It Came From Japan
What Is This Nonsense?
If you've browsed the manga section of your local bookstore, odds are you've pulled out a book that sported a flowery cover with soft pastel colors and a pair of attractive young men. They could be high school students, college slackers or businessmen; they might hold hands, snuggle or pose suggestively.
And if you flipped through the book, you might already have an idea of what yaoi is. For those of you who put it back on the shelf, yaoi is a popular subgenre of girls' manga that features men in romantic relationships with each other.
Confused? You're not alone.

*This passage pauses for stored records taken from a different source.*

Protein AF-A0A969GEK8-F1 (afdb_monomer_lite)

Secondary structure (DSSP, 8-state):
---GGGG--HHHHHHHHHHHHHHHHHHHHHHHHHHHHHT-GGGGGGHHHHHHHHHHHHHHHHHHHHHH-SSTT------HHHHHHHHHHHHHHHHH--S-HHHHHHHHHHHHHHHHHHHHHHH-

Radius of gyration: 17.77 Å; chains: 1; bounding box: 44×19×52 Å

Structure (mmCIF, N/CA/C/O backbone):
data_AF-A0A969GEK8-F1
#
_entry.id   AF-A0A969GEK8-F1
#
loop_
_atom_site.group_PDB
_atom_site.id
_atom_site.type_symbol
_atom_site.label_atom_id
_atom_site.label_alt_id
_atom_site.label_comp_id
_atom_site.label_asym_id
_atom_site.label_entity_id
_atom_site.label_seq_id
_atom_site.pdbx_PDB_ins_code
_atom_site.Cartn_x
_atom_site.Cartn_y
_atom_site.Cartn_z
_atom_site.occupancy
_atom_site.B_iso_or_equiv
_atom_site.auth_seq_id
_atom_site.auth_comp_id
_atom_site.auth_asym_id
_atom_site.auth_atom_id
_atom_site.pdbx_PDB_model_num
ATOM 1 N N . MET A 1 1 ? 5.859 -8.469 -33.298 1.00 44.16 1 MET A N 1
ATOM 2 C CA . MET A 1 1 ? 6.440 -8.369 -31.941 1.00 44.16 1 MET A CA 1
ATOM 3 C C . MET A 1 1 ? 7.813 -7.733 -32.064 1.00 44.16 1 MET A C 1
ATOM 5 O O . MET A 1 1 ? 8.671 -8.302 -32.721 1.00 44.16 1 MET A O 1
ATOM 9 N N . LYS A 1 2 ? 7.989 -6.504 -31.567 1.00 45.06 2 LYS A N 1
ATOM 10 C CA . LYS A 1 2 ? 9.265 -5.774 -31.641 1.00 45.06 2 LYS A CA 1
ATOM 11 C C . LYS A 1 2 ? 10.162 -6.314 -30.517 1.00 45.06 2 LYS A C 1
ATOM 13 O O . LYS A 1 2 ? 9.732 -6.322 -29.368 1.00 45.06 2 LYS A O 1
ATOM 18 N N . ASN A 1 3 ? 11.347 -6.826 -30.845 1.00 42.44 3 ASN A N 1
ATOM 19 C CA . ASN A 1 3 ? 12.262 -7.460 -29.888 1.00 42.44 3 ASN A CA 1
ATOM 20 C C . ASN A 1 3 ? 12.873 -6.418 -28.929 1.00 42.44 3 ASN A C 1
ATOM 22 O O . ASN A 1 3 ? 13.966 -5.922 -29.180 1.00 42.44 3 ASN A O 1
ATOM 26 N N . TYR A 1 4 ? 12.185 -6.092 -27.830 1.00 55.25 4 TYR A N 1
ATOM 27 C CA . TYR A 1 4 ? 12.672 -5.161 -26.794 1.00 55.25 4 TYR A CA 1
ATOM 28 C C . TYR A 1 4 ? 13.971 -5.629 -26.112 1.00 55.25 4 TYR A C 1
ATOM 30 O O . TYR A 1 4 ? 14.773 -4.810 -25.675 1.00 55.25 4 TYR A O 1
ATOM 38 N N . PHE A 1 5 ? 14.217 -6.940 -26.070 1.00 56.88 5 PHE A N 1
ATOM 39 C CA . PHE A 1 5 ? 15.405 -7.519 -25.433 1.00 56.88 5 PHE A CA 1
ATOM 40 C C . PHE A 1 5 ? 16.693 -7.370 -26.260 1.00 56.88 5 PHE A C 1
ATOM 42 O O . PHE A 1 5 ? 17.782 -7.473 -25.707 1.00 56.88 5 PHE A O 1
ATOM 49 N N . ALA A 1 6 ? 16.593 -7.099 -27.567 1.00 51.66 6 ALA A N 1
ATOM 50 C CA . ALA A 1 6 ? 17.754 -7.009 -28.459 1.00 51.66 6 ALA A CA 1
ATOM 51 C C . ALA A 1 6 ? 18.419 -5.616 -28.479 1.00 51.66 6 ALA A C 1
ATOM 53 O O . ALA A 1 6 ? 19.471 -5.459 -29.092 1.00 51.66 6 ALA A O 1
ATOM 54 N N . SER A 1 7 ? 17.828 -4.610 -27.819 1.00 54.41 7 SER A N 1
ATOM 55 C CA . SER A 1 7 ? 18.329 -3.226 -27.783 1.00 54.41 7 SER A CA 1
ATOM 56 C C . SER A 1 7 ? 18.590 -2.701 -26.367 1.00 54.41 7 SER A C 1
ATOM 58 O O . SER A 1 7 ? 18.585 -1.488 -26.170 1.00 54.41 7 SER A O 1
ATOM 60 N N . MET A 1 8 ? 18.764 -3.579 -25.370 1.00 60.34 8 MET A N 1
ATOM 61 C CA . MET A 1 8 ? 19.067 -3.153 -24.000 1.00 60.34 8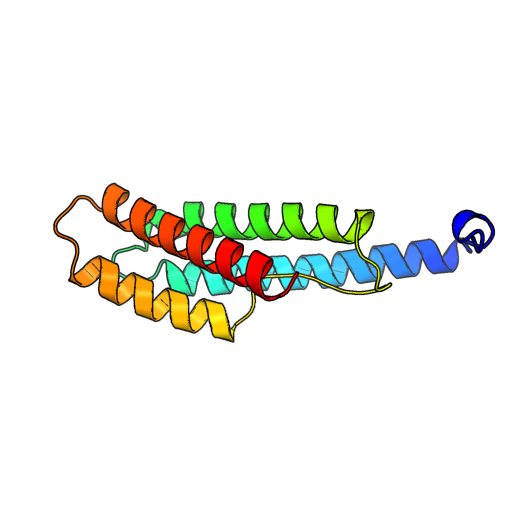 MET A CA 1
ATOM 62 C C . MET A 1 8 ? 20.504 -2.632 -23.916 1.00 60.34 8 MET A C 1
ATOM 64 O O . MET A 1 8 ? 21.436 -3.368 -23.602 1.00 60.34 8 MET A O 1
ATOM 68 N N . ASP A 1 9 ? 20.676 -1.349 -24.220 1.00 81.31 9 ASP A N 1
ATOM 69 C CA . ASP A 1 9 ? 21.912 -0.626 -23.953 1.00 81.31 9 ASP A CA 1
ATOM 70 C C . ASP A 1 9 ? 22.167 -0.644 -22.434 1.00 81.31 9 ASP A C 1
ATOM 72 O O . ASP A 1 9 ? 21.279 -0.323 -21.637 1.00 81.31 9 ASP A O 1
ATOM 76 N N . THR A 1 10 ? 23.371 -1.030 -22.005 1.00 82.88 10 THR A N 1
ATOM 77 C CA . THR A 1 10 ? 23.762 -1.101 -20.587 1.00 82.88 10 THR A CA 1
ATOM 78 C C . THR A 1 10 ? 23.483 0.214 -19.856 1.00 82.88 10 THR A C 1
ATOM 80 O O . THR A 1 10 ? 23.097 0.207 -18.687 1.00 82.88 10 THR A O 1
ATOM 83 N N . ARG A 1 11 ? 23.608 1.356 -20.549 1.00 84.69 11 ARG A N 1
ATOM 84 C CA . ARG A 1 11 ? 23.226 2.664 -19.994 1.00 84.69 11 ARG A CA 1
ATOM 85 C C . ARG A 1 11 ? 21.744 2.737 -19.648 1.00 84.69 11 ARG A C 1
ATOM 87 O O . ARG A 1 11 ? 21.400 3.221 -18.575 1.00 84.69 11 ARG A O 1
ATOM 94 N N . GLN A 1 12 ? 20.882 2.245 -20.531 1.00 84.81 12 GLN A N 1
ATOM 95 C CA . GLN A 1 12 ? 19.438 2.269 -20.333 1.00 84.81 12 GLN A CA 1
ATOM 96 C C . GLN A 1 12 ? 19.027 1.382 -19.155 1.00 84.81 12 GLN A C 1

The media, men and marketers alike are all trying to make sense of the yaoi phenomenon, whose fans are so devoted that there are two yaoi conventions in the United States alone, and it seems like every Western manga publisher issues a few volumes of BL ("boys love") a year, unless, of course, they only publish yaoi.

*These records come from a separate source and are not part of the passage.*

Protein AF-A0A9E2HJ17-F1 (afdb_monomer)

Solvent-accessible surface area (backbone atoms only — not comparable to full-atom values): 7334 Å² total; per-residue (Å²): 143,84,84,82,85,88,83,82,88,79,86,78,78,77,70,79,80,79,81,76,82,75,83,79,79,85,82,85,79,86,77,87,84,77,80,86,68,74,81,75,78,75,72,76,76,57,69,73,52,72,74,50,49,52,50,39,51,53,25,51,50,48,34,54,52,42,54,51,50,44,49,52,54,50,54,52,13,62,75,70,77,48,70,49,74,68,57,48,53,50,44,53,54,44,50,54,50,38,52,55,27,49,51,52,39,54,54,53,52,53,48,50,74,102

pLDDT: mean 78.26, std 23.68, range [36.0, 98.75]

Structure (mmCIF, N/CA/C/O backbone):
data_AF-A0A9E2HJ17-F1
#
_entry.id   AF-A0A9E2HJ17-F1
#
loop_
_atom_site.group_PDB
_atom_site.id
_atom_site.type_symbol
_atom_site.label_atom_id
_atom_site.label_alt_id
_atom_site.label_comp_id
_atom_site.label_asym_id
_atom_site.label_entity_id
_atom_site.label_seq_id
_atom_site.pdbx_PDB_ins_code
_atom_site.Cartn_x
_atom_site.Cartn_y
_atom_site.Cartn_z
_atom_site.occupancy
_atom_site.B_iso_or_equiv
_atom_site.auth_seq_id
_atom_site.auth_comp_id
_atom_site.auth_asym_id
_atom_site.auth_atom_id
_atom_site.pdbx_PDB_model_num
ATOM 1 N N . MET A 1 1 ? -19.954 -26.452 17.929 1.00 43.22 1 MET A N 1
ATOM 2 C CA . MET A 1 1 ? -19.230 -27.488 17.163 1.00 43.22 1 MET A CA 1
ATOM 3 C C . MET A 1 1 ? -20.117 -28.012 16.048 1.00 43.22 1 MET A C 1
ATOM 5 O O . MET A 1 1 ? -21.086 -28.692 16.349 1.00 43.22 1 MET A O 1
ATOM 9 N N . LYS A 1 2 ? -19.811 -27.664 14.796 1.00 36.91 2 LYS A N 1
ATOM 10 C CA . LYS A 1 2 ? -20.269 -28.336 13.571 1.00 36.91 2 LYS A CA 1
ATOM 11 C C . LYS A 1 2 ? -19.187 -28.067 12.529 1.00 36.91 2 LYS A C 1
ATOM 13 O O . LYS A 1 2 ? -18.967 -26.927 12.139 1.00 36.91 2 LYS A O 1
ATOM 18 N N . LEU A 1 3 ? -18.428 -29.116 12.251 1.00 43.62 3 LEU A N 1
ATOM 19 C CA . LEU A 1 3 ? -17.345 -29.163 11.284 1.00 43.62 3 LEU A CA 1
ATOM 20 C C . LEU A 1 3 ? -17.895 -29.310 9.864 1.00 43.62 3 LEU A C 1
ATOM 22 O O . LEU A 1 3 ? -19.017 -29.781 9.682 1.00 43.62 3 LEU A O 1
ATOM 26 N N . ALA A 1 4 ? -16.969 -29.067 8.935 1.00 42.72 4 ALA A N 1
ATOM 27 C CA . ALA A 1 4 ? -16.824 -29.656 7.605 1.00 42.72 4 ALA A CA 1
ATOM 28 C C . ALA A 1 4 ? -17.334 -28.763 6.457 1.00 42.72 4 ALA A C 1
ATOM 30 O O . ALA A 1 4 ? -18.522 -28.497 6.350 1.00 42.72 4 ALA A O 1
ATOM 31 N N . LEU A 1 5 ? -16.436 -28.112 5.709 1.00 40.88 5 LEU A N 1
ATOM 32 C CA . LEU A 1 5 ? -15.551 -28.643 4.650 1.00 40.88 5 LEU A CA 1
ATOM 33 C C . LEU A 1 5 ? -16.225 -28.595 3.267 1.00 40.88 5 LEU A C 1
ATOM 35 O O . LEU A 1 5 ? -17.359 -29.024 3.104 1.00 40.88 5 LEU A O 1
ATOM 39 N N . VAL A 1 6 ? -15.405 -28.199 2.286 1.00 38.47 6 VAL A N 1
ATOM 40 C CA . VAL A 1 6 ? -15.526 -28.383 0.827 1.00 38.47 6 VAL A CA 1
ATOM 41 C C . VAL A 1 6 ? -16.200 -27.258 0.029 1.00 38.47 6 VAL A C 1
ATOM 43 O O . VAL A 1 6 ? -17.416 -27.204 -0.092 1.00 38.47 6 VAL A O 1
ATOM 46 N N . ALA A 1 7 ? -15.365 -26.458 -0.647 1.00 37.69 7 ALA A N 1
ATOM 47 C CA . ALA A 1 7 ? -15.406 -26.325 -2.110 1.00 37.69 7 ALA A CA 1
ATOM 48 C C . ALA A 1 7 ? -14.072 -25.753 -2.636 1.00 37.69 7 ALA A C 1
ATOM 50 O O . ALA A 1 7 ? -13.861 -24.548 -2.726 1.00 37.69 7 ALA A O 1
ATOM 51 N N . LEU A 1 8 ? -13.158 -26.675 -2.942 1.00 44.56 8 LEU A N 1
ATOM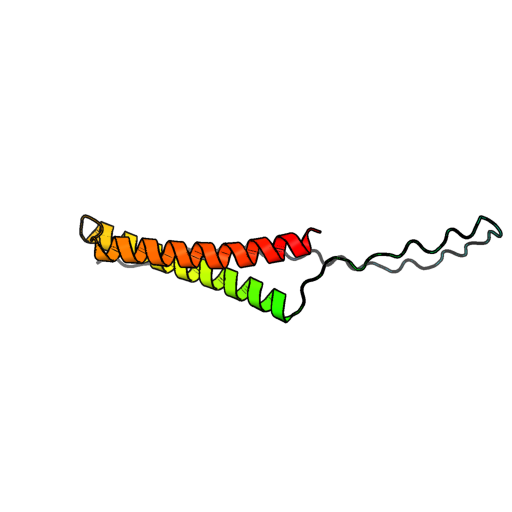 52 C CA . LEU A 1 8 ? -12.113 -26.531 -3.959 1.00 44.56 8 LEU A CA 1
ATOM 53 C C . LEU A 1 8 ? -12.779 -26.422 -5.352 1.00 44.56 8 LEU A C 1
ATOM 55 O O . LEU A 1 8 ? -13.918 -26.863 -5.489 1.00 44.56 8 LEU A O 1
ATOM 59 N N . LEU A 1 9 ? -12.018 -25.960 -6.360 1.00 36.00 9 LEU A N 1
ATOM 60 C CA . LEU A 1 9 ? -12.341 -25.761 -7.796 1.00 36.00 9 LEU A CA 1
ATOM 61 C C . LEU A 1 9 ? -12.980 -24.386 -8.113 1.00 36.00 9 LEU A C 1
ATOM 63 O O . LEU A 1 9 ? -14.038 -24.061 -7.603 1.00 36.00 9 LEU A O 1
ATOM 67 N N . ALA A 1 10 ? -12.419 -23.513 -8.954 1.00 40.06 10 ALA A N 1
ATOM 68 C CA . ALA A 1 10 ? -11.707 -23.782 -10.195 1.00 40.06 10 ALA A CA 1
ATOM 69 C C . ALA A 1 10 ? -10.599 -22.744 -10.451 1.00 40.06 10 ALA A C 1
ATOM 71 O O . ALA A 1 10 ? -10.860 -21.561 -10.664 1.00 40.06 10 ALA A O 1
ATOM 72 N N . ALA A 1 11 ? -9.354 -23.216 -10.503 1.00 40.12 11 ALA A N 1
ATOM 73 C CA . ALA A 1 11 ? -8.292 -22.513 -11.201 1.00 40.12 11 ALA A CA 1
ATOM 74 C C . ALA A 1 11 ? -8.586 -22.617 -12.705 1.00 40.12 11 ALA A C 1
ATOM 76 O O . ALA A 1 11 ? -8.308 -23.637 -13.336 1.00 40.12 11 ALA A O 1
ATOM 77 N N . ALA A 1 12 ? -9.200 -21.582 -13.274 1.00 42.56 12 ALA A N 1
ATOM 78 C CA . ALA A 1 12 ? -9.213 -21.398 -14.715 1.00 42.56 12 ALA A CA 1
ATOM 79 C C . ALA A 1 12 ? -7.784 -21.038 -15.134 1.00 42.56 12 ALA A C 1
ATOM 81 O O . ALA A 1 12 ? -7.357 -19.889 -15.038 1.00 42.56 12 ALA A O 1
ATOM 82 N N . VAL A 1 13 ? -7.027 -22.054 -15.544 1.00 42.28 13 VAL A N 1
ATOM 83 C CA . VAL A 1 13 ? -5.746 -21.893 -16.228 1.00 42.28 13 VAL A CA 1
ATOM 84 C C . VAL A 1 13 ? -6.040 -21.199 -17.555 1.00 42.28 13 VAL A C 1
ATOM 86 O O . VAL A 1 13 ? -6.326 -21.838 -18.565 1.00 42.28 13 VAL A O 1
ATOM 89 N N . ALA A 1 14 ? -6.011 -19.870 -17.547 1.00 42.00 14 ALA A N 1
ATOM 90 C CA . ALA A 1 14 ? -5.813 -19.094 -18.755 1.00 42.00 14 ALA A CA 1
ATOM 91 C C . ALA A 1 14 ? -4.379 -19.382 -19.213 1.00 42.00 14 ALA A C 1
ATOM 93 O O . ALA A 1 14 ? -3.420 -18.786 -18.727 1.00 42.00 14 ALA A O 1
ATOM 94 N N . ALA A 1 15 ? -4.223 -20.384 -20.078 1.00 49.59 15 ALA A N 1
ATOM 95 C CA . ALA A 1 15 ? -2.949 -20.662 -20.715 1.00 49.59 15 ALA A CA 1
ATOM 96 C C . ALA A 1 15 ? -2.465 -19.381 -21.422 1.00 49.59 15 ALA A C 1
ATOM 98 O O . ALA A 1 15 ? -3.248 -18.772 -22.159 1.00 49.59 15 ALA A O 1
ATOM 99 N N . PRO A 1 16 ? -1.207 -18.949 -21.237 1.00 48.25 16 PRO A N 1
ATOM 100 C CA . PRO A 1 16 ? -0.665 -17.892 -22.067 1.00 48.25 16 PRO A CA 1
ATOM 101 C C . PRO A 1 16 ? -0.603 -18.419 -23.501 1.00 48.25 16 PRO A C 1
ATOM 103 O O . PRO A 1 16 ? 0.010 -19.451 -23.778 1.00 48.25 16 PRO A O 1
ATOM 106 N N . VAL A 1 17 ? -1.264 -17.717 -24.419 1.00 57.00 17 VAL A N 1
ATOM 107 C CA . VAL A 1 17 ? -1.100 -17.928 -25.856 1.00 57.00 17 VAL A CA 1
ATOM 108 C C . VAL A 1 17 ? 0.362 -17.633 -26.175 1.00 57.00 17 VAL A C 1
ATOM 110 O O . VAL A 1 17 ? 0.777 -16.478 -26.242 1.00 57.00 17 VAL A O 1
ATOM 113 N N . VAL A 1 18 ? 1.169 -18.683 -26.320 1.00 50.75 18 VAL A N 1
ATOM 114 C CA . VAL A 1 18 ? 2.551 -18.560 -26.781 1.00 50.75 18 VAL A CA 1
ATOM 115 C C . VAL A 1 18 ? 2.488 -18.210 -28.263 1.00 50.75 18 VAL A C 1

The word "yaoi" (officially pronounced "yah-oh-ee," but actual pronunciation varies greatly) comes from a Japanese acronym for the phrase "yama nashi, ochi nashi, imi nashi," which roughly translates to "no climax, no resolution, no meaning." The phrase wasn't necessarily coined only for male/male romance stories, but it eventually took on the meaning as the fandom evolved.

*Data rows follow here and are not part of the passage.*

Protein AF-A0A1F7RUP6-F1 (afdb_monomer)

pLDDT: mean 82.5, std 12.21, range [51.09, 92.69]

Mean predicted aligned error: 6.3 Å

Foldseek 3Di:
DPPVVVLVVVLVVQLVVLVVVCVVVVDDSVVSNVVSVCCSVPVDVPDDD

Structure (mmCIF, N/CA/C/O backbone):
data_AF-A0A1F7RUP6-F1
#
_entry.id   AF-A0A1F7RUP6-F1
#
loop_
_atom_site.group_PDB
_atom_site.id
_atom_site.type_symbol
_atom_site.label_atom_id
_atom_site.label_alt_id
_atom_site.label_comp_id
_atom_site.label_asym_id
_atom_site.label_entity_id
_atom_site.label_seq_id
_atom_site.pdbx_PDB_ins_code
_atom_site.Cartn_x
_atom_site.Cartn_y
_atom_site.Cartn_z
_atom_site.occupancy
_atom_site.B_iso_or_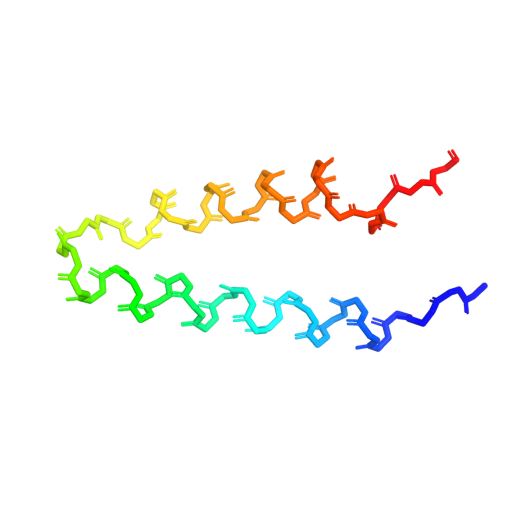equiv
_atom_site.auth_seq_id
_atom_site.auth_comp_id
_atom_site.auth_asym_id
_atom_site.auth_atom_id
_atom_site.pdbx_PDB_model_num
ATOM 1 N N . MET A 1 1 ? -12.320 3.358 19.653 1.00 52.31 1 MET A N 1
ATOM 2 C CA . MET A 1 1 ? -11.799 2.086 19.109 1.00 52.31 1 MET A CA 1
ATOM 3 C C . MET A 1 1 ? -12.476 1.827 17.771 1.00 52.31 1 MET A C 1
ATOM 5 O O . MET A 1 1 ? -13.240 0.882 17.629 1.00 52.31 1 MET A O 1
ATOM 9 N N . GLU A 1 2 ? -12.288 2.733 16.814 1.00 61.94 2 GLU A N 1
ATOM 10 C CA . GLU A 1 2 ? -12.809 2.533 15.461 1.00 61.94 2 GLU A CA 1
ATOM 11 C C . GLU A 1 2 ? -12.044 1.362 14.828 1.00 61.94 2 GLU A C 1
ATOM 13 O O . GLU A 1 2 ? -10.877 1.151 15.154 1.00 61.94 2 GLU A O 1
ATOM 18 N N . ASN A 1 3 ? -12.722 0.524 14.044 1.00 80.38 3 ASN A N 1
ATOM 19 C CA . ASN A 1 3 ? -12.296 -0.839 13.712 1.00 80.38 3 ASN A CA 1
ATOM 20 C C . ASN A 1 3 ? -10.874 -0.927 13.108 1.00 80.38 3 ASN A C 1
ATOM 22 O O . ASN A 1 3 ? -10.707 -0.930 11.891 1.00 80.38 3 ASN A O 1
ATOM 26 N N . GLN A 1 4 ? -9.849 -1.099 13.950 1.00 81.56 4 GLN A N 1
ATOM 27 C CA . GLN A 1 4 ? -8.447 -1.259 13.531 1.00 81.56 4 GLN A CA 1
ATOM 28 C C . GLN A 1 4 ? -8.262 -2.455 12.583 1.00 81.56 4 GLN A C 1
ATOM 30 O O . GLN A 1 4 ? -7.441 -2.420 11.671 1.00 81.56 4 GLN A O 1
ATOM 35 N N . TRP A 1 5 ? -9.076 -3.498 12.750 1.00 86.94 5 TRP A N 1
ATOM 36 C CA . TRP A 1 5 ? -9.130 -4.638 11.835 1.00 86.94 5 TRP A CA 1
ATOM 37 C C . TRP A 1 5 ? -9.611 -4.252 10.433 1.00 86.94 5 TRP A C 1
ATOM 39 O O . TRP A 1 5 ? -9.056 -4.729 9.447 1.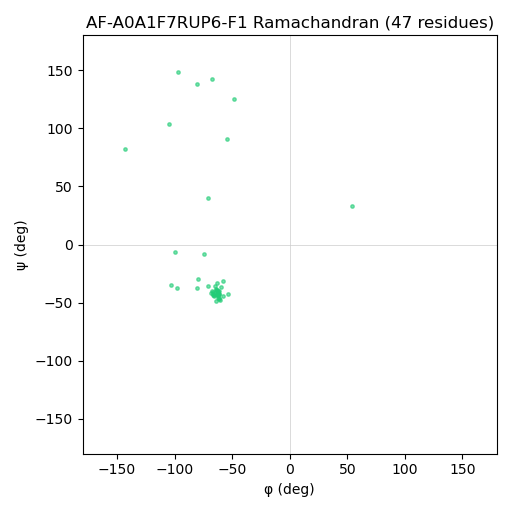00 86.94 5 TRP A O 1
ATOM 49 N N . LEU A 1 6 ? -10.594 -3.350 10.332 1.00 85.12 6 LEU A N 1
ATOM 50 C CA . LEU A 1 6 ? -11.068 -2.824 9.049 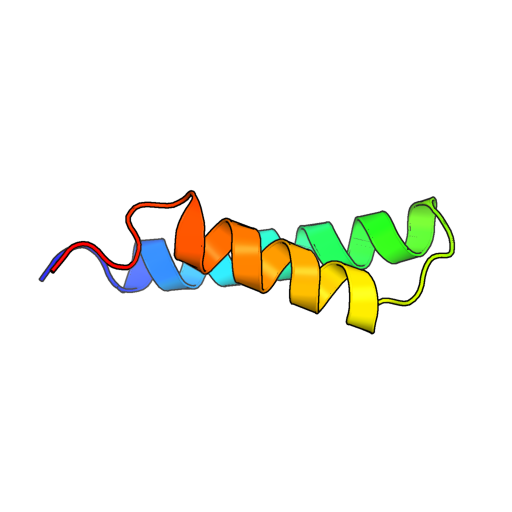1.00 85.12 6 LEU A CA 1
ATOM 51 C C . LEU A 1 6 ? -9.987 -1.963 8.385 1.00 85.12 6 LEU A C 1
ATOM 53 O O . LEU A 1 6 ? -9.759 -2.081 7.184 1.00 85.12 6 LEU A O 1
ATOM 57 N N . GLN A 1 7 ? -9.276 -1.153 9.173 1.00 85.00 7 GLN A N 1
ATOM 58 C CA . GLN A 1 7 ? -8.130 -0.374 8.704 1.00 85.00 7 GLN A CA 1
ATOM 59 C C . GLN A 1 7 ? -7.003 -1.268 8.173 1.00 85.00 7 GLN A C 1
ATOM 61 O O . GLN A 1 7 ? -6.494 -1.022 7.081 1.00 85.00 7 GLN A O 1
ATOM 66 N N . ALA A 1 8 ? -6.634 -2.323 8.901 1.00 87.69 8 ALA A N 1
ATOM 67 C CA . ALA A 1 8 ? -5.612 -3.271 8.463 1.00 87.69 8 ALA A CA 1
ATOM 68 C C . ALA A 1 8 ? -6.028 -4.012 7.180 1.00 87.69 8 ALA A C 1
ATOM 70 O O . ALA A 1 8 ? -5.230 -4.128 6.250 1.00 87.69 8 ALA A O 1
ATOM 71 N N . ALA A 1 9 ? -7.291 -4.447 7.091 1.00 90.00 9 ALA A N 1
ATOM 72 C CA . ALA A 1 9 ? -7.828 -5.088 5.892 1.00 90.00 9 ALA A CA 1
ATOM 73 C C . ALA A 1 9 ? -7.797 -4.153 4.668 1.00 90.00 9 ALA A C 1
ATOM 75 O O . ALA A 1 9 ? -7.439 -4.589 3.574 1.00 90.00 9 ALA A O 1
ATOM 76 N N . LEU A 1 10 ? -8.108 -2.864 4.853 1.00 87.81 10 LEU A N 1
ATOM 77 C CA . LEU A 1 10 ? -8.002 -1.844 3.804 1.00 87.81 10 LEU A CA 1
ATOM 78 C C . LEU A 1 10 ? -6.558 -1.664 3.322 1.00 87.81 10 LEU A C 1
ATOM 80 O O . LEU A 1 10 ? -6.326 -1.665 2.115 1.00 87.81 10 LEU A O 1
ATOM 84 N N . TRP A 1 11 ? -5.588 -1.576 4.236 1.00 88.94 11 TRP A N 1
ATOM 85 C CA . TRP A 1 11 ? -4.165 -1.491 3.881 1.00 88.94 11 TRP A CA 1
ATOM 86 C C . TRP A 1 11 ? -3.672 -2.726 3.126 1.00 88.94 11 TRP A C 1
ATOM 88 O O . TRP A 1 11 ? -2.986 -2.593 2.113 1.00 88.94 11 TRP A O 1
ATOM 98 N N . MET A 1 12 ? -4.069 -3.923 3.562 1.00 91.50 12 MET A N 1
ATOM 99 C CA . MET A 1 12 ? -3.741 -5.165 2.858 1.00 91.50 12 MET A CA 1
ATOM 100 C C . MET A 1 12 ? -4.349 -5.204 1.450 1.00 91.50 12 MET A C 1
ATOM 102 O O . MET A 1 12 ? -3.656 -5.567 0.501 1.00 91.50 12 MET A O 1
ATOM 106 N N . GLY A 1 13 ? -5.610 -4.792 1.282 1.00 91.56 13 GLY A N 1
ATOM 107 C CA . GLY A 1 13 ? -6.255 -4.725 -0.035 1.00 91.56 13 GLY A CA 1
ATOM 108 C C . GLY A 1 13 ? -5.599 -3.703 -0.969 1.00 91.56 13 GLY A C 1
ATOM 109 O O . GLY A 1 13 ? -5.367 -3.990 -2.144 1.00 91.56 13 GLY A O 1
ATOM 110 N N . LEU A 1 14 ? -5.242 -2.535 -0.434 1.00 89.56 14 LEU A N 1
ATOM 111 C CA . LEU A 1 14 ? -4.532 -1.480 -1.154 1.00 89.56 14 LEU A CA 1
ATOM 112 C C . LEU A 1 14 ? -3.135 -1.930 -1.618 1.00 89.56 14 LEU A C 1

The word is mostly not used in Japan in favor of "BL," but English-speaking fans use the term as a catchall for BL works originating in or inspired by Japan. In fact, Western fans sometimes distinguish "yaoi" from what they call "shounen-ai," which translates literally to "boy-love." In Japan, it refers to a long-defunct manga subgenre that featured young boys, but English-speaking fans sometimes use "yaoi" for hardcore pornographic works and "shounen-ai" for non-explicit titles.
The exact development of yaoi is something of a mystery; Japan, in fact, has a long history of homosexuality in its art and literature. But sometime during the 1960s or '70s, fan-made comics featuring the men of popular manga series in romantic relationships with each other began appearing.
Not long after, artists began creating their own original yaoi manga, and in 1978, yaoi had its very first monthly manga anthology, titled June . Now a dozen or so yaoi publishers exist in Japan, and more than a handful in the U.S. license Japanese works or create their own.